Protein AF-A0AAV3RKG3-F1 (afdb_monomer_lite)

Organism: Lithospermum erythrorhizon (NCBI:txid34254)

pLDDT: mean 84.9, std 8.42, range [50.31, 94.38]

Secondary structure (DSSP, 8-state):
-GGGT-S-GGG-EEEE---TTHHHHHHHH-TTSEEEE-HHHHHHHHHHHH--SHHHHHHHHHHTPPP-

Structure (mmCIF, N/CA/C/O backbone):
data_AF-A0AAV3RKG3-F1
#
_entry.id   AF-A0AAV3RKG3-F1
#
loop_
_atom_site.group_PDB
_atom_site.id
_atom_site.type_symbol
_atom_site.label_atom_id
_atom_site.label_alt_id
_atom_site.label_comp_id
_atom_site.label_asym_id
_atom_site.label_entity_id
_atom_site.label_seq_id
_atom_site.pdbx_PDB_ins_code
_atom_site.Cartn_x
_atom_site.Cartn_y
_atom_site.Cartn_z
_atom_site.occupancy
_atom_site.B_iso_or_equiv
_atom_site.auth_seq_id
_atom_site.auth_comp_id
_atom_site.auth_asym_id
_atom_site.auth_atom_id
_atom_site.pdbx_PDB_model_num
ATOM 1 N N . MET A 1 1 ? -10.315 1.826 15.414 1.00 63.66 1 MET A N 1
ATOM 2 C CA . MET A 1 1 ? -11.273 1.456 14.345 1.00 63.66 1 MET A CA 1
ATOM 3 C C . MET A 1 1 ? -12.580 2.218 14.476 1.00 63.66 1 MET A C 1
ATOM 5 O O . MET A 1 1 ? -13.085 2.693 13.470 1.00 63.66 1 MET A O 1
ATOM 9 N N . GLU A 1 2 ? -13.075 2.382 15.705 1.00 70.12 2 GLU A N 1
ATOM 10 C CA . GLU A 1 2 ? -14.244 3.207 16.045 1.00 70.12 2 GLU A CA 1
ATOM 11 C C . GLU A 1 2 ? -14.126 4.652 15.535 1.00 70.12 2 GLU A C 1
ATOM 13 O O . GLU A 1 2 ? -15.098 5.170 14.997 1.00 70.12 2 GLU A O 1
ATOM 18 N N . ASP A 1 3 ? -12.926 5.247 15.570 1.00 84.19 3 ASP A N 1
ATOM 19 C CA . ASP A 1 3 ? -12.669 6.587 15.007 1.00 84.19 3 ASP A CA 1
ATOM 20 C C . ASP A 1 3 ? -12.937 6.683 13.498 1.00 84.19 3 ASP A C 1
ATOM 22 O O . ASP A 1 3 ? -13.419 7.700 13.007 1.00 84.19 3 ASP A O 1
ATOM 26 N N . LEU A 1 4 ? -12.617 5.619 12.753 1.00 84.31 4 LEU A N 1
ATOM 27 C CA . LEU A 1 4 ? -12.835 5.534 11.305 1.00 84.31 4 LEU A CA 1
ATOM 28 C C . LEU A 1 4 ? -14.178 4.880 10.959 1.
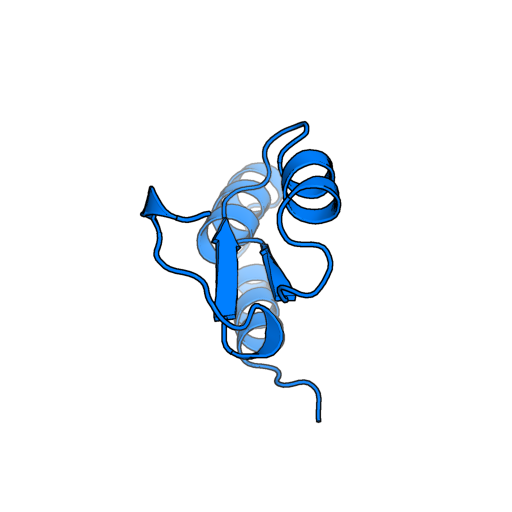00 84.31 4 LEU A C 1
ATOM 30 O O . LEU A 1 4 ? -14.516 4.784 9.782 1.00 84.31 4 LEU A O 1
ATOM 34 N N . GLN A 1 5 ? -14.918 4.415 11.971 1.00 87.50 5 GLN A N 1
ATOM 35 C CA . GLN A 1 5 ? -16.199 3.719 11.846 1.00 87.50 5 GLN A CA 1
ATOM 36 C C . GLN A 1 5 ? -16.180 2.575 10.816 1.00 87.50 5 GLN A C 1
ATOM 38 O O . GLN A 1 5 ? -17.168 2.317 10.133 1.00 87.50 5 GLN A O 1
ATOM 43 N N . ILE A 1 6 ? -15.052 1.868 10.705 1.00 87.25 6 ILE A N 1
ATOM 44 C CA . ILE A 1 6 ? -14.943 0.686 9.844 1.00 87.25 6 ILE A CA 1
ATOM 45 C C . ILE A 1 6 ? -15.645 -0.462 10.571 1.00 87.25 6 ILE A C 1
ATOM 47 O O . ILE A 1 6 ? -15.106 -1.032 11.515 1.00 87.25 6 ILE A O 1
ATOM 51 N N . VAL A 1 7 ? -16.879 -0.753 10.159 1.00 86.38 7 VAL A N 1
ATOM 52 C CA . VAL A 1 7 ? -17.704 -1.829 10.740 1.00 86.38 7 VAL A CA 1
ATOM 53 C C . VAL A 1 7 ? -17.484 -3.153 10.006 1.00 86.38 7 VAL A C 1
ATOM 55 O O . VAL A 1 7 ? -17.478 -4.213 10.625 1.00 86.38 7 VAL A O 1
ATOM 58 N N . ASN A 1 8 ? -17.281 -3.095 8.686 1.00 89.81 8 ASN A N 1
ATOM 59 C CA . ASN A 1 8 ? -16.989 -4.253 7.851 1.00 89.81 8 ASN A CA 1
ATOM 60 C C . ASN A 1 8 ? -15.742 -3.994 7.000 1.00 89.81 8 ASN A C 1
ATOM 62 O O . ASN A 1 8 ? -15.802 -3.296 5.994 1.00 89.81 8 ASN A O 1
ATOM 66 N N . GLU A 1 9 ? -14.623 -4.575 7.419 1.00 90.00 9 GLU A N 1
ATOM 67 C CA . GLU A 1 9 ? -13.311 -4.459 6.774 1.00 90.00 9 GLU A CA 1
ATOM 68 C C . GLU A 1 9 ? -13.317 -4.879 5.296 1.00 90.00 9 GLU A C 1
ATOM 70 O O . GLU A 1 9 ? -12.650 -4.238 4.490 1.00 90.00 9 GLU A O 1
ATOM 75 N N . ASP A 1 10 ? -14.127 -5.877 4.925 1.00 91.31 10 ASP A N 1
ATOM 76 C CA . ASP A 1 10 ? -14.199 -6.415 3.558 1.00 91.31 10 ASP A CA 1
ATOM 77 C C . ASP A 1 10 ? -14.778 -5.402 2.548 1.00 91.31 10 ASP A C 1
ATOM 79 O O . ASP A 1 10 ? -14.713 -5.599 1.336 1.00 91.31 10 ASP A O 1
ATOM 83 N N . GLN A 1 11 ? -15.366 -4.304 3.034 1.00 92.44 11 GLN A N 1
ATOM 84 C CA . GLN A 1 11 ? -15.928 -3.233 2.204 1.00 92.44 11 GLN A CA 1
ATOM 85 C C . GLN A 1 11 ? -14.944 -2.092 1.940 1.00 92.44 11 GLN A C 1
ATOM 87 O O . GLN A 1 11 ? -15.282 -1.147 1.221 1.00 92.44 11 GLN A O 1
ATOM 92 N N . TYR A 1 12 ? -13.744 -2.153 2.519 1.00 91.31 12 TYR A N 1
ATOM 93 C CA . TYR A 1 12 ? -12.759 -1.089 2.412 1.00 91.31 12 TYR A CA 1
ATOM 94 C C . TYR A 1 12 ? -11.482 -1.576 1.741 1.00 91.31 12 TYR A C 1
ATOM 96 O O . TYR A 1 12 ? -10.987 -2.674 1.976 1.00 91.31 12 TYR A O 1
ATOM 104 N N . VAL A 1 13 ? -10.912 -0.678 0.941 1.00 91.06 13 VAL A N 1
ATOM 105 C CA . VAL A 1 13 ? -9.551 -0.797 0.431 1.00 91.06 13 VAL A CA 1
ATOM 106 C C . VAL A 1 13 ? -8.760 0.371 0.990 1.00 91.06 13 VAL A C 1
ATOM 108 O O . VAL A 1 13 ? -9.071 1.534 0.716 1.00 91.06 13 VAL A O 1
ATOM 111 N N . ILE A 1 14 ? -7.727 0.076 1.771 1.00 91.06 14 ILE A N 1
ATOM 112 C CA . ILE A 1 14 ? -6.815 1.096 2.282 1.00 91.06 14 ILE A CA 1
ATOM 113 C C . ILE A 1 14 ? -5.675 1.249 1.290 1.00 91.06 14 ILE A C 1
ATOM 115 O O . ILE A 1 14 ? -4.979 0.289 0.961 1.00 91.06 14 ILE A O 1
ATOM 119 N N . MET A 1 15 ? -5.459 2.480 0.830 1.00 91.75 15 MET A N 1
ATOM 120 C CA . MET A 1 15 ? -4.320 2.820 -0.011 1.00 91.75 15 MET A CA 1
ATOM 121 C C . MET A 1 15 ? -3.365 3.735 0.743 1.00 91.75 15 MET A C 1
ATOM 123 O O . MET A 1 15 ? -3.749 4.827 1.155 1.00 91.75 15 MET A O 1
ATOM 127 N N . SER A 1 16 ? -2.112 3.316 0.901 1.00 88.88 16 SER A N 1
ATOM 128 C CA . SER A 1 16 ? -1.120 4.101 1.641 1.00 88.88 16 SER A CA 1
ATOM 129 C C . SER A 1 16 ? 0.267 4.057 1.008 1.00 88.88 16 SER A C 1
ATOM 131 O O . SER A 1 16 ? 0.543 3.303 0.073 1.00 88.88 16 SER A O 1
ATOM 133 N N . GLU A 1 17 ? 1.152 4.928 1.483 1.00 84.12 17 GLU A N 1
ATOM 134 C CA . GLU A 1 17 ? 2.566 4.871 1.131 1.00 84.12 17 GLU A CA 1
ATOM 135 C C . GLU A 1 17 ? 3.255 3.660 1.759 1.00 84.12 17 GLU A C 1
ATOM 137 O O . GLU A 1 17 ? 2.841 3.158 2.804 1.00 84.12 17 GLU A O 1
ATOM 142 N N . LYS A 1 18 ? 4.372 3.239 1.156 1.00 81.75 18 LYS A N 1
ATOM 143 C CA 
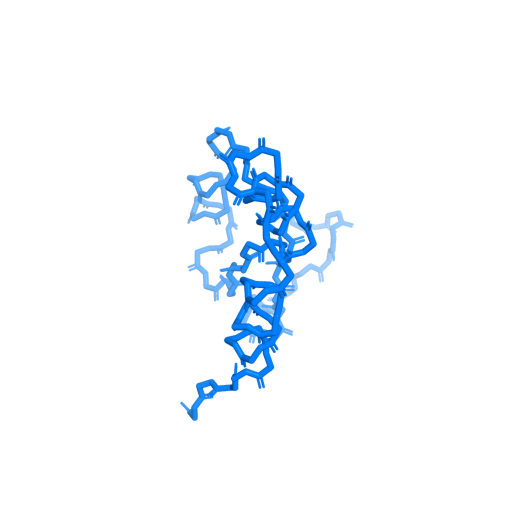. LYS A 1 18 ? 5.241 2.243 1.776 1.00 81.75 18 LYS A CA 1
ATOM 144 C C . LYS A 1 18 ? 5.911 2.864 3.000 1.00 81.75 18 LYS A C 1
ATOM 146 O O . LYS A 1 18 ? 6.893 3.593 2.871 1.00 81.75 18 LYS A O 1
ATOM 151 N N . GLN A 1 19 ? 5.377 2.548 4.171 1.00 84.88 19 GLN A N 1
ATOM 152 C CA . GLN A 1 19 ? 5.938 2.917 5.463 1.00 84.88 19 GLN A CA 1
ATOM 153 C C . GLN A 1 19 ? 6.300 1.660 6.246 1.00 84.88 19 GLN A C 1
ATOM 155 O O . GLN A 1 19 ? 5.601 0.648 6.187 1.00 84.88 19 GLN A O 1
ATOM 160 N N . ASN A 1 20 ? 7.409 1.724 6.977 1.00 86.88 20 ASN A N 1
ATOM 161 C CA . ASN A 1 20 ? 7.841 0.610 7.808 1.00 86.88 20 ASN A CA 1
ATOM 162 C C . ASN A 1 20 ? 6.804 0.363 8.910 1.00 86.88 20 ASN A C 1
ATOM 164 O O . ASN A 1 20 ? 6.399 1.297 9.595 1.00 86.88 20 ASN A O 1
ATOM 168 N N . GLY A 1 21 ? 6.381 -0.890 9.066 1.00 90.75 21 GLY A N 1
ATOM 169 C CA . GLY A 1 21 ? 5.431 -1.299 10.101 1.00 90.75 21 GLY A CA 1
ATOM 170 C C . GLY A 1 21 ? 3.959 -1.012 9.797 1.00 90.75 21 GLY A C 1
ATOM 171 O O . GLY A 1 21 ? 3.111 -1.524 10.516 1.00 90.75 21 GLY A O 1
ATOM 172 N N . LEU A 1 22 ? 3.624 -0.271 8.732 1.00 91.19 22 LEU A N 1
ATOM 173 C CA . LEU A 1 22 ? 2.223 0.022 8.404 1.00 91.19 22 LEU A CA 1
ATOM 174 C C . LEU A 1 22 ? 1.455 -1.229 7.965 1.00 91.19 22 LEU A C 1
ATOM 176 O O . LEU A 1 22 ? 0.333 -1.434 8.400 1.00 91.19 22 LEU A O 1
ATOM 180 N N . GLU A 1 23 ? 2.070 -2.079 7.145 1.00 90.12 23 GLU A N 1
ATOM 181 C CA . GLU A 1 23 ? 1.481 -3.362 6.743 1.00 90.12 23 GLU A CA 1
ATOM 182 C C . GLU A 1 23 ? 1.241 -4.266 7.959 1.00 90.12 23 GLU A C 1
ATOM 184 O O . GLU A 1 23 ? 0.163 -4.829 8.108 1.00 90.12 23 GLU A O 1
ATOM 189 N N . SER A 1 24 ? 2.206 -4.333 8.882 1.00 93.00 24 SER A N 1
ATOM 190 C CA . SER A 1 24 ? 2.065 -5.091 10.128 1.00 93.00 24 SER A CA 1
ATOM 191 C C . SER A 1 24 ? 0.947 -4.539 11.012 1.00 93.00 24 SER A C 1
ATOM 193 O O . SER A 1 24 ? 0.126 -5.308 11.496 1.00 93.00 24 SER A O 1
ATOM 195 N N . ALA A 1 25 ? 0.872 -3.215 11.174 1.00 93.56 25 ALA A N 1
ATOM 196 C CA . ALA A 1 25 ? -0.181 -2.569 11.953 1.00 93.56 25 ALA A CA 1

▸ EXERCISE DETAILS
Beginning at the line above with "ATOM 76 C CA" and finishing at the line with "ATOM 92 N N", return each line exactly and return nothing else.

▸ TASK OUTPUT
ATOM 76 C CA . ASP A 1 10 ? -14.199 -6.415 3.558 1.00 91.31 10 ASP A CA 1
ATOM 77 C C . ASP A 1 10 ? -14.778 -5.402 2.548 1.00 91.31 10 ASP A C 1
ATOM 79 O O . ASP A 1 10 ? -14.713 -5.599 1.336 1.00 91.31 10 ASP A O 1
ATOM 83 N N . GLN A 1 11 ? -15.366 -4.304 3.034 1.00 92.44 11 GLN A N 1
ATOM 84 C CA . GLN A 1 11 ? -15.928 -3.233 2.204 1.00 92.44 11 GLN A CA 1
ATOM 85 C C . GLN A 1 11 ? -14.944 -2.092 1.940 1.00 92.44 11 GLN A C 1
ATOM 87 O O . GLN A 1 11 ? -15.282 -1.147 1.221 1.00 92.44 11 GLN A O 1
ATOM 92 N N . TYR A 1 12 ? -13.744 -2.153 2.519 1.00 91.31 12 TYR A N 1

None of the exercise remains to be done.